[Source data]
*****
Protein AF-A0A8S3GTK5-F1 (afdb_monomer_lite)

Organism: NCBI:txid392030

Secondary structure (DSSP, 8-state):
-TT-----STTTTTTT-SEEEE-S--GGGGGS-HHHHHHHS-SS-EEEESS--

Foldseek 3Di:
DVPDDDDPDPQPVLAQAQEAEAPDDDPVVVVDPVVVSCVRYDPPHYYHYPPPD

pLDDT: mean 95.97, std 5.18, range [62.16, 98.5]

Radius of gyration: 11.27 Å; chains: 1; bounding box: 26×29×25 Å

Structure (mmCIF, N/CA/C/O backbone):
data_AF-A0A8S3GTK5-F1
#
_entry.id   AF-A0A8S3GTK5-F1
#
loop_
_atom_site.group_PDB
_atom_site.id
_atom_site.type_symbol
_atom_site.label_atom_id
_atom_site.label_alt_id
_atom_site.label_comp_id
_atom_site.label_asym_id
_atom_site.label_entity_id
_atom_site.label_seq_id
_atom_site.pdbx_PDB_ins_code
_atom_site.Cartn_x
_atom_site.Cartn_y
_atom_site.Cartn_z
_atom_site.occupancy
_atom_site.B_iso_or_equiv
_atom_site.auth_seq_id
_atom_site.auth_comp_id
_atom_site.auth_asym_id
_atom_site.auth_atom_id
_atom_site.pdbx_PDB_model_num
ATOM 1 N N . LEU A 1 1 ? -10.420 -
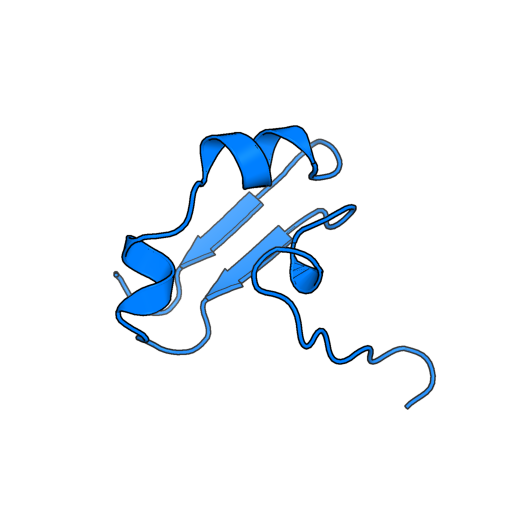19.880 -1.255 1.00 62.16 1 LEU A N 1
ATOM 2 C CA . LEU A 1 1 ? -10.278 -18.479 -1.721 1.00 62.16 1 LEU A CA 1
ATOM 3 C C . LEU A 1 1 ? -10.978 -17.454 -0.817 1.00 62.16 1 LEU A C 1
ATOM 5 O O . LEU A 1 1 ? -10.824 -16.272 -1.064 1.00 62.16 1 LEU A O 1
ATOM 9 N N . ASN A 1 2 ? -11.663 -17.857 0.263 1.00 86.19 2 ASN A N 1
ATOM 10 C CA . ASN A 1 2 ? -12.493 -16.964 1.099 1.00 86.19 2 ASN A CA 1
ATOM 11 C C . ASN A 1 2 ? -11.741 -15.850 1.862 1.00 86.19 2 ASN A C 1
ATOM 13 O O . ASN 
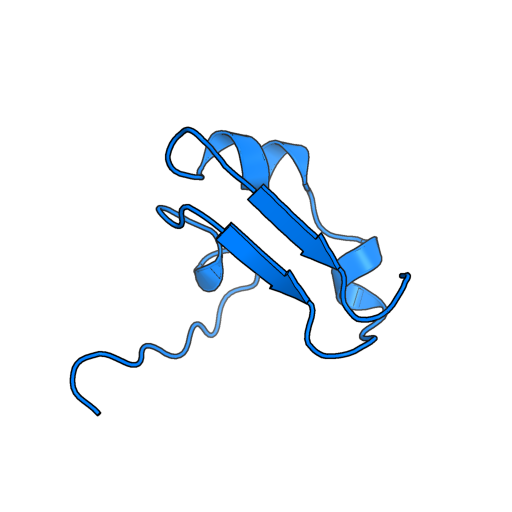A 1 2 ? -12.374 -15.088 2.581 1.00 86.19 2 ASN A O 1
ATOM 17 N N . HIS A 1 3 ? -10.417 -15.766 1.729 1.00 92.25 3 HIS A N 1
ATOM 18 C CA . HIS A 1 3 ? -9.569 -14.757 2.373 1.00 92.25 3 HIS A CA 1
ATOM 19 C C . HIS A 1 3 ? -8.742 -13.953 1.359 1.00 92.25 3 HIS A C 1
ATOM 21 O O . HIS A 1 3 ? -7.799 -13.268 1.737 1.00 92.25 3 HIS A O 1
ATOM 27 N N . VAL A 1 4 ? -9.057 -14.074 0.066 1.00 94.62 4 VAL A N 1
ATOM 28 C CA . VAL A 1 4 ? -8.384 -13.347 -1.013 1.00 94.62 4 VAL A CA 1
ATOM 29 C C . VAL A 1 4 ? -9.406 -12.447 -1.685 1.00 94.62 4 VAL A C 1
ATOM 31 O O . VAL A 1 4 ? -10.420 -12.923 -2.192 1.00 94.62 4 VAL A O 1
ATOM 34 N N . HIS A 1 5 ? -9.115 -11.151 -1.707 1.00 95.25 5 HIS A N 1
ATOM 35 C CA . HIS A 1 5 ? -9.913 -10.142 -2.390 1.00 95.25 5 HIS A CA 1
ATOM 36 C C . HIS A 1 5 ? -9.046 -9.476 -3.456 1.00 95.25 5 HIS A C 1
ATOM 38 O O . HIS A 1 5 ? -7.911 -9.094 -3.181 1.00 95.25 5 HIS A O 1
ATOM 44 N N . ILE A 1 6 ? -9.578 -9.352 -4.671 1.00 96.44 6 ILE A N 1
ATOM 45 C CA . ILE A 1 6 ? -8.921 -8.633 -5.765 1.00 96.44 6 ILE A CA 1
ATOM 46 C C . ILE A 1 6 ? -9.562 -7.252 -5.841 1.00 96.4
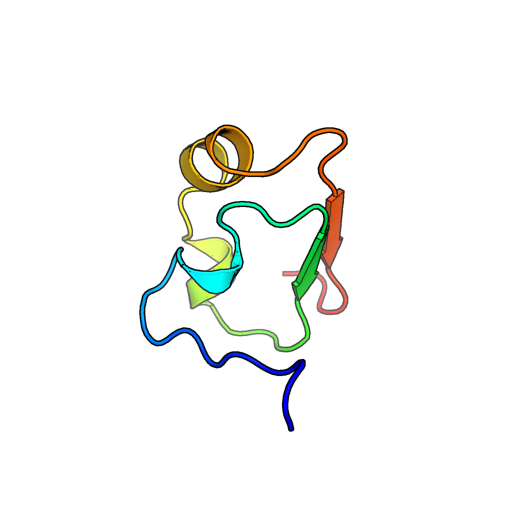4 6 ILE A C 1
ATOM 48 O O . ILE A 1 6 ? -10.776 -7.136 -6.014 1.00 96.44 6 ILE A O 1
ATOM 52 N N . ALA A 1 7 ? -8.749 -6.213 -5.685 1.00 96.88 7 ALA A N 1
ATOM 53 C CA . ALA A 1 7 ? -9.174 -4.833 -5.846 1.00 96.88 7 ALA A CA 1
ATOM 54 C C . ALA A 1 7 ? -8.916 -4.380 -7.288 1.00 96.88 7 ALA A C 1
ATOM 56 O O . ALA A 1 7 ? -7.810 -4.547 -7.793 1.00 96.88 7 ALA A O 1
ATOM 57 N N . ASN A 1 8 ? -9.923 -3.781 -7.927 1.00 96.00 8 ASN A N 1
ATOM 58 C CA . ASN A 1 8 ? -9.816 -3.252 -9.295 1.00 96.00 8 ASN A CA 1
ATOM 59 C C . ASN A 1 8 ? -9.632 -1.724 -9.336 1.00 96.00 8 ASN A C 1
ATOM 61 O O . ASN A 1 8 ? -9.497 -1.147 -10.408 1.00 96.00 8 ASN A O 1
ATOM 65 N N . GLU A 1 9 ? -9.624 -1.074 -8.171 1.00 94.75 9 GLU A N 1
ATOM 66 C CA . GLU A 1 9 ? -9.466 0.373 -8.015 1.00 94.75 9 GLU A CA 1
ATOM 67 C C . GLU A 1 9 ? -8.150 0.675 -7.293 1.00 94.75 9 GLU A C 1
ATOM 69 O O . GLU A 1 9 ? -7.821 0.008 -6.307 1.00 94.75 9 GLU A O 1
ATOM 74 N N . ARG A 1 10 ? -7.426 1.711 -7.741 1.00 92.44 10 ARG A N 1
ATOM 75 C CA . ARG A 1 10 ? -6.031 2.003 -7.338 1.00 92.44 10 ARG A CA 1
ATOM 76 C C . ARG A 1 10 ? -5.773 1.977 -5.829 1.00 92.44 10 ARG A C 1
ATOM 78 O O . ARG A 1 10 ? -4.748 1.465 -5.397 1.00 92.44 10 ARG A O 1
ATOM 85 N N . TYR A 1 11 ? -6.690 2.522 -5.030 1.00 96.62 11 TYR A N 1
ATOM 86 C CA . TYR A 1 11 ? -6.513 2.672 -3.578 1.00 96.62 11 TYR A CA 1
ATOM 87 C C . TYR A 1 11 ? -7.286 1.642 -2.748 1.00 96.62 11 TYR A C 1
ATOM 89 O O . TYR A 1 11 ? -7.098 1.556 -1.536 1.00 96.62 11 TYR A O 1
ATOM 97 N N . ALA A 1 12 ? -8.156 0.846 -3.375 1.00 97.31 12 ALA A N 1
ATOM 98 C CA . ALA A 1 12 ? -9.060 -0.036 -2.643 1.00 97.31 12 ALA A CA 1
ATOM 99 C C . ALA A 1 12 ? -8.322 -1.161 -1.901 1.00 97.31 12 ALA A C 1
ATOM 101 O O . ALA A 1 12 ? -8.770 -1.563 -0.834 1.00 97.31 12 ALA A O 1
ATOM 102 N N . ALA A 1 13 ? -7.180 -1.626 -2.421 1.00 97.25 13 ALA A N 1
ATOM 103 C CA . ALA A 1 13 ? -6.347 -2.621 -1.741 1.00 97.25 13 ALA A CA 1
ATOM 104 C C . ALA A 1 13 ? -5.646 -2.075 -0.484 1.00 97.25 13 ALA A C 1
ATOM 106 O O . ALA A 1 13 ? -5.352 -2.838 0.432 1.00 97.25 13 ALA A O 1
ATOM 107 N N . ALA A 1 14 ? -5.360 -0.771 -0.448 1.00 97.75 14 ALA A N 1
ATOM 108 C CA . ALA A 1 14 ? -4.660 -0.131 0.663 1.00 97.75 14 ALA A CA 1
ATOM 109 C C . ALA A 1 14 ? -5.609 0.280 1.798 1.00 97.75 14 ALA A C 1
ATOM 111 O O . ALA A 1 14 ? -5.218 0.274 2.969 1.00 97.75 14 ALA A O 1
ATOM 112 N N . LYS A 1 15 ? -6.856 0.629 1.465 1.00 97.75 15 LYS A N 1
ATOM 113 
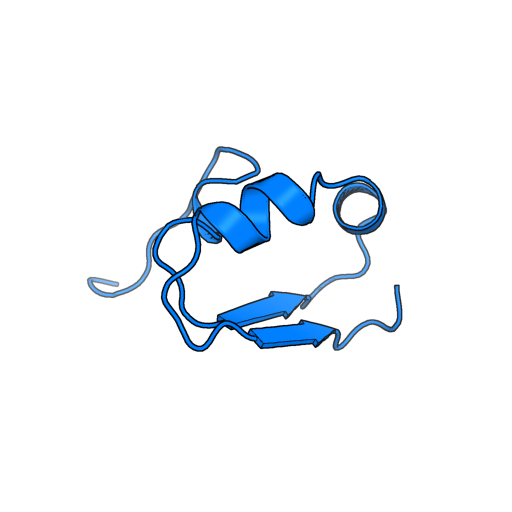C CA . LYS A 1 15 ? -7.867 1.044 2.439 1.00 97.75 15 LYS A CA 1
ATOM 114 C C . LYS A 1 15 ? -8.077 -0.029 3.512 1.00 97.75 15 LYS A C 1
ATOM 116 O O . LYS A 1 15 ? -8.198 -1.208 3.198 1.00 97.75 15 LYS A O 1
ATOM 121 N N . ASP A 1 16 ? -8.132 0.397 4.773 1.00 97.44 16 ASP A N 1
ATOM 122 C CA . ASP A 1 16 ? -8.327 -0.465 5.947 1.00 97.44 16 ASP A CA 1
ATOM 123 C C . ASP A 1 16 ? -7.256 -1.564 6.137 1.00 97.44 16 ASP A C 1
ATOM 125 O O . ASP A 1 16 ? -7.380 -2.428 7.007 1.00 97.44 16 ASP A O 1
ATOM 129 N N . SER A 1 17 ? -6.162 -1.518 5.370 1.00 97.81 17 SER A N 1
ATOM 130 C CA . SER A 1 17 ? -5.028 -2.426 5.529 1.00 97.81 17 SER A CA 1
ATOM 131 C C . SER A 1 17 ? -4.052 -1.913 6.596 1.00 97.81 17 SER A C 1
ATOM 133 O O . SER A 1 17 ? -3.965 -0.713 6.864 1.00 97.81 17 SER A O 1
ATOM 135 N N . HIS A 1 18 ? -3.296 -2.832 7.202 1.00 98.31 18 HIS A N 1
ATOM 136 C CA . HIS A 1 18 ? -2.203 -2.500 8.127 1.00 98.31 18 HIS A CA 1
ATOM 137 C C . HIS A 1 18 ? -0.848 -2.404 7.415 1.00 98.31 18 HIS A C 1
ATOM 139 O O . HIS A 1 18 ? 0.072 -1.749 7.901 1.00 98.31 18 HIS A O 1
ATOM 145 N N . ALA A 1 19 ? -0.702 -3.077 6.273 1.00 98.25 19 ALA A N 1
ATOM 146 C CA . ALA A 1 19 ? 0.551 -3.154 5.546 1.00 98.25 19 ALA A CA 1
ATOM 147 C C . ALA A 1 19 ? 0.307 -3.194 4.040 1.00 98.25 19 ALA A C 1
ATOM 149 O O . ALA A 1 19 ? -0.589 -3.894 3.569 1.00 98.25 19 ALA A O 1
ATOM 150 N N . ILE A 1 20 ? 1.160 -2.488 3.304 1.00 98.06 20 ILE A N 1
ATOM 151 C CA . ILE A 1 20 ? 1.282 -2.585 1.850 1.00 98.06 20 ILE A CA 1
ATOM 152 C C . ILE A 1 20 ? 2.598 -3.292 1.540 1.00 98.06 20 ILE A C 1
ATOM 154 O O . ILE A 1 20 ? 3.626 -2.989 2.148 1.00 98.06 20 ILE A O 1
ATOM 158 N N . VAL A 1 21 ? 2.567 -4.228 0.591 1.00 98.25 21 VAL A N 1
ATOM 159 C CA . VAL A 1 21 ? 3.758 -4.929 0.101 1.00 98.25 21 VAL A CA 1
ATOM 160 C C . VAL A 1 21 ? 3.857 -4.720 -1.404 1.00 98.25 21 VAL A C 1
ATOM 162 O O . VAL A 1 21 ? 2.989 -5.168 -2.154 1.00 98.25 21 VAL A O 1
ATOM 165 N N . VAL A 1 22 ? 4.908 -4.033 -1.847 1.00 97.75 22 VAL A N 1
ATOM 166 C CA . VAL A 1 22 ? 5.170 -3.809 -3.271 1.00 97.75 22 VAL A CA 1
ATOM 167 C C . VAL A 1 22 ? 5.914 -5.020 -3.819 1.00 97.75 22 VAL A C 1
ATOM 169 O O . VAL A 1 22 ? 7.095 -5.232 -3.548 1.00 97.75 22 VAL A O 1
ATOM 172 N N . CYS A 1 23 ? 5.196 -5.839 -4.585 1.00 97.88 23 CYS A N 1
ATOM 173 C CA . CYS A 1 23 ? 5.711 -7.098 -5.122 1.00 97.88 23 CYS A CA 1
ATOM 174 C C . CYS A 1 23 ? 6.122 -7.020 -6.595 1.00 97.88 23 CYS A C 1
ATOM 176 O O . CYS A 1 23 ? 6.620 -8.016 -7.111 1.00 97.88 23 CYS A O 1
ATOM 178 N N . THR A 1 24 ? 5.946 -5.886 -7.272 1.00 97.31 24 THR A N 1
ATOM 179 C CA . THR A 1 24 ? 6.275 -5.670 -8.695 1.00 97.31 24 THR A CA 1
ATOM 180 C C . THR A 1 24 ? 6.626 -4.201 -8.931 1.00 97.31 24 THR A C 1
ATOM 182 O O . THR A 1 24 ? 5.993 -3.331 -8.342 1.00 97.31 24 THR A O 1
ATOM 185 N N . GLU A 1 25 ? 7.591 -3.932 -9.800 1.00 97.12 25 GLU A N 1
ATOM 186 C CA . GLU A 1 25 ? 8.191 -2.622 -10.086 1.00 97.12 25 GLU A CA 1
ATOM 187 C C . GLU A 1 25 ? 7.386 -1.755 -11.077 1.00 97.12 25 GLU A C 1
ATOM 189 O O . GLU A 1 25 ? 7.941 -1.151 -11.990 1.00 97.12 25 GLU A O 1
ATOM 194 N N . TRP A 1 26 ? 6.058 -1.705 -10.943 1.00 97.06 26 TRP A N 1
ATOM 195 C CA . TRP A 1 26 ? 5.246 -0.863 -11.827 1.00 97.06 26 TRP A CA 1
ATOM 196 C C . TRP A 1 26 ? 5.431 0.620 -11.489 1.00 97.06 26 TRP A C 1
ATOM 198 O O . TRP A 1 26 ? 5.157 1.032 -10.362 1.00 97.06 26 TRP A O 1
ATOM 208 N N . ASP A 1 27 ? 5.787 1.430 -12.494 1.00 96.56 27 ASP A N 1
ATOM 209 C CA . ASP A 1 27 ? 5.948 2.894 -12.390 1.00 96.56 27 ASP A CA 1
ATOM 210 C C . ASP A 1 27 ? 4.735 3.600 -11.757 1.00 96.56 27 ASP A C 1
ATOM 212 O O . ASP A 1 27 ? 4.845 4.690 -11.191 1.00 96.56 27 ASP A O 1
ATOM 216 N N . GLU A 1 28 ? 3.555 2.987 -11.859 1.00 95.62 28 GLU A N 1
ATOM 217 C CA . GLU A 1 28 ? 2.310 3.468 -11.266 1.00 95.62 28 GLU A CA 1
ATOM 218 C C . GLU A 1 28 ? 2.418 3.646 -9.748 1.00 95.62 28 GLU A C 1
ATOM 220 O O . GLU A 1 28 ? 1.873 4.612 -9.213 1.00 95.62 28 GLU A O 1
ATOM 225 N N . PHE A 1 29 ? 3.151 2.764 -9.058 1.00 96.69 29 PHE A N 1
ATOM 226 C CA . PHE A 1 29 ? 3.300 2.805 -7.603 1.00 96.69 29 PHE A CA 1
ATOM 227 C C . PHE A 1 29 ? 4.129 3.995 -7.118 1.00 96.69 29 PHE A C 1
ATOM 229 O O . PHE A 1 29 ? 3.884 4.484 -6.020 1.00 96.69 29 PHE A O 1
ATOM 236 N N . ILE A 1 30 ? 5.034 4.528 -7.940 1.00 96.06 30 ILE A N 1
ATOM 237 C CA . ILE A 1 30 ? 5.831 5.727 -7.618 1.00 96.06 30 ILE A CA 1
ATOM 238 C C . ILE A 1 30 ? 4.947 6.988 -7.636 1.00 96.06 30 ILE A C 1
ATOM 240 O O . ILE A 1 30 ? 5.236 7.986 -6.980 1.00 96.06 30 ILE A O 1
ATOM 244 N N . ARG A 1 31 ? 3.843 6.953 -8.393 1.00 96.75 31 ARG A N 1
ATOM 245 C CA . ARG A 1 31 ? 2.975 8.112 -8.665 1.00 96.75 31 ARG A CA 1
ATOM 246 C C . ARG A 1 31 ? 1.695 8.140 -7.828 1.00 96.75 31 ARG A C 1
ATOM 248 O O . ARG A 1 31 ? 0.842 8.994 -8.070 1.00 96.75 31 ARG A O 1
ATOM 255 N N . LEU A 1 32 ? 1.522 7.201 -6.898 1.00 96.75 32 LEU A N 1
ATOM 256 C CA . LEU A 1 32 ? 0.344 7.155 -6.034 1.00 96.75 32 LEU A CA 1
ATOM 257 C C . LEU A 1 32 ? 0.348 8.292 -5.008 1.00 96.75 32 LEU A C 1
ATOM 259 O O . LEU A 1 32 ? 1.393 8.733 -4.534 1.00 96.75 32 LEU A O 1
ATOM 263 N N . ASP A 1 33 ? -0.850 8.724 -4.621 1.00 97.81 33 ASP A N 1
ATOM 264 C CA . ASP A 1 33 ? -1.034 9.640 -3.499 1.00 97.81 33 ASP A CA 1
ATOM 265 C C . ASP A 1 33 ? -0.864 8.884 -2.168 1.00 97.81 33 ASP A C 1
ATOM 267 O O . ASP A 1 33 ? -1.809 8.309 -1.617 1.00 97.81 33 ASP A O 1
ATOM 271 N N . TYR A 1 34 ? 0.372 8.840 -1.667 1.00 96.75 34 TYR A N 1
ATOM 272 C CA . TYR A 1 34 ? 0.701 8.150 -0.418 1.00 96.75 34 TYR A CA 1
ATOM 273 C C . TYR A 1 34 ? 0.144 8.838 0.831 1.00 96.75 34 TYR A C 1
ATOM 275 O O . TYR A 1 34 ? -0.046 8.169 1.848 1.00 96.75 34 TYR A O 1
ATOM 283 N N . GLU A 1 35 ? -0.156 10.137 0.772 1.00 97.69 35 GLU A N 1
ATOM 284 C CA . GLU A 1 35 ? -0.790 10.849 1.882 1.00 97.69 35 GLU A CA 1
ATOM 285 C C . GLU A 1 35 ? -2.242 10.384 2.039 1.00 97.69 35 GLU A C 1
ATOM 287 O O . GLU A 1 35 ? -2.659 9.987 3.134 1.00 97.69 35 GLU A O 1
ATOM 292 N N . LEU A 1 36 ? -2.980 10.302 0.925 1.00 97.75 36 LEU A N 1
ATOM 293 C CA . LEU A 1 36 ? -4.318 9.717 0.893 1.00 97.75 36 LEU A CA 1
ATOM 294 C C . LEU A 1 36 ? -4.299 8.257 1.359 1.00 97.75 36 LEU A C 1
ATOM 296 O O . LEU A 1 36 ? -5.099 7.874 2.218 1.00 97.75 36 LEU A O 1
ATOM 300 N N . ILE A 1 37 ? -3.372 7.447 0.844 1.00 97.75 37 ILE A N 1
ATOM 301 C CA . ILE A 1 37 ? -3.212 6.047 1.261 1.00 97.75 37 ILE A CA 1
ATOM 302 C C . ILE A 1 37 ? -2.998 5.964 2.773 1.00 97.75 37 ILE A C 1
ATOM 304 O O . ILE A 1 37 ? -3.759 5.294 3.469 1.00 97.75 37 ILE A O 1
ATOM 308 N N . TYR A 1 38 ? -2.023 6.700 3.306 1.00 97.56 38 TYR A N 1
ATOM 309 C CA . TYR A 1 38 ? -1.721 6.689 4.731 1.00 97.56 38 TYR A CA 1
ATOM 310 C C . TYR A 1 38 ? -2.925 7.122 5.574 1.00 97.56 38 TYR A C 1
ATOM 312 O O . TYR A 1 38 ? -3.180 6.514 6.614 1.00 97.56 38 TYR A O 1
ATOM 320 N N . SER A 1 39 ? -3.693 8.124 5.138 1.00 98.06 39 SER A N 1
ATOM 321 C CA . SER A 1 39 ? -4.881 8.599 5.862 1.00 98.06 39 SER A CA 1
ATOM 322 C C . SER A 1 39 ? -6.000 7.551 5.977 1.00 98.06 39 SER A C 1
ATOM 324 O O . SER A 1 39 ? -6.801 7.616 6.907 1.00 98.06 39 SER A O 1
ATOM 326 N N . THR A 1 40 ? -6.035 6.564 5.072 1.00 97.88 40 THR A N 1
ATOM 327 C CA . THR A 1 40 ? -7.096 5.541 4.986 1.00 97.88 40 THR A CA 1
ATOM 328 C C . THR A 1 40 ? -6.680 4.154 5.494 1.00 97.88 40 THR A C 1
ATOM 330 O O . THR A 1 40 ? -7.504 3.238 5.529 1.00 97.88 40 THR A O 1
ATOM 333 N N . MET A 1 41 ? -5.419 3.982 5.898 1.00 98.44 41 MET A N 1
ATOM 334 C CA . MET A 1 41 ? -4.896 2.740 6.478 1.00 98.44 41 MET A CA 1
ATOM 335 C C . MET A 1 41 ? -5.145 2.641 7.988 1.00 98.44 41 MET A C 1
ATOM 337 O O . MET A 1 41 ? -5.143 3.644 8.707 1.00 98.44 41 MET A O 1
ATOM 341 N N . GLN A 1 42 ? -5.241 1.406 8.485 1.00 98.50 42 GLN A N 1
ATOM 342 C CA . GLN A 1 42 ? -5.277 1.115 9.921 1.00 98.50 42 GLN A CA 1
ATOM 343 C C . GLN A 1 42 ? -3.922 1.416 10.573 1.00 98.50 42 GLN A C 1
ATOM 345 O O . GLN A 1 42 ? -2.874 1.307 9.932 1.00 98.50 42 GLN A O 1
ATOM 350 N N . LYS A 1 43 ? -3.930 1.819 11.851 1.00 97.50 43 LYS A N 1
ATOM 351 C CA . LYS A 1 43 ? -2.714 2.187 12.596 1.00 97.50 43 LYS A CA 1
ATOM 352 C C . LYS A 1 43 ? -2.330 1.101 13.610 1.00 97.50 43 LYS A C 1
ATOM 354 O O . LYS A 1 43 ? -3.212 0.626 14.322 1.00 97.50 43 LYS A O 1
ATOM 359 N N . PRO A 1 44 ? -1.034 0.755 13.740 1.00 96.81 44 PRO A N 1
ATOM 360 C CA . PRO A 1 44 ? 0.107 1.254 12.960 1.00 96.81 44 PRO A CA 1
*****
■ TASK TO COMPLETE
Lines from the start of the records through the one containing "DVPDDDDPDPQPVLAQAQEAEAPDDDPVVVVDPVVVSCVRYDPPHYYHYPPPD" are what should be retyped, exactly and in full, both ends included.

■ OUTPUT BELOW
Protein AF-A0A8S3GTK5-F1 (afdb_monomer_lite)

Organism: NCBI:txid392030

Secondary structure (DSSP, 8-state):
-TT-----STTTTTTT-SEEEE-S--GGGGGS-HHHHHHHS-SS-EEEESS--

Foldseek 3Di:
DVPDDDDPDPQPVLAQAQEAEAPDDDPVVVVDPVVVSCVRYDPPHYYHYPPPD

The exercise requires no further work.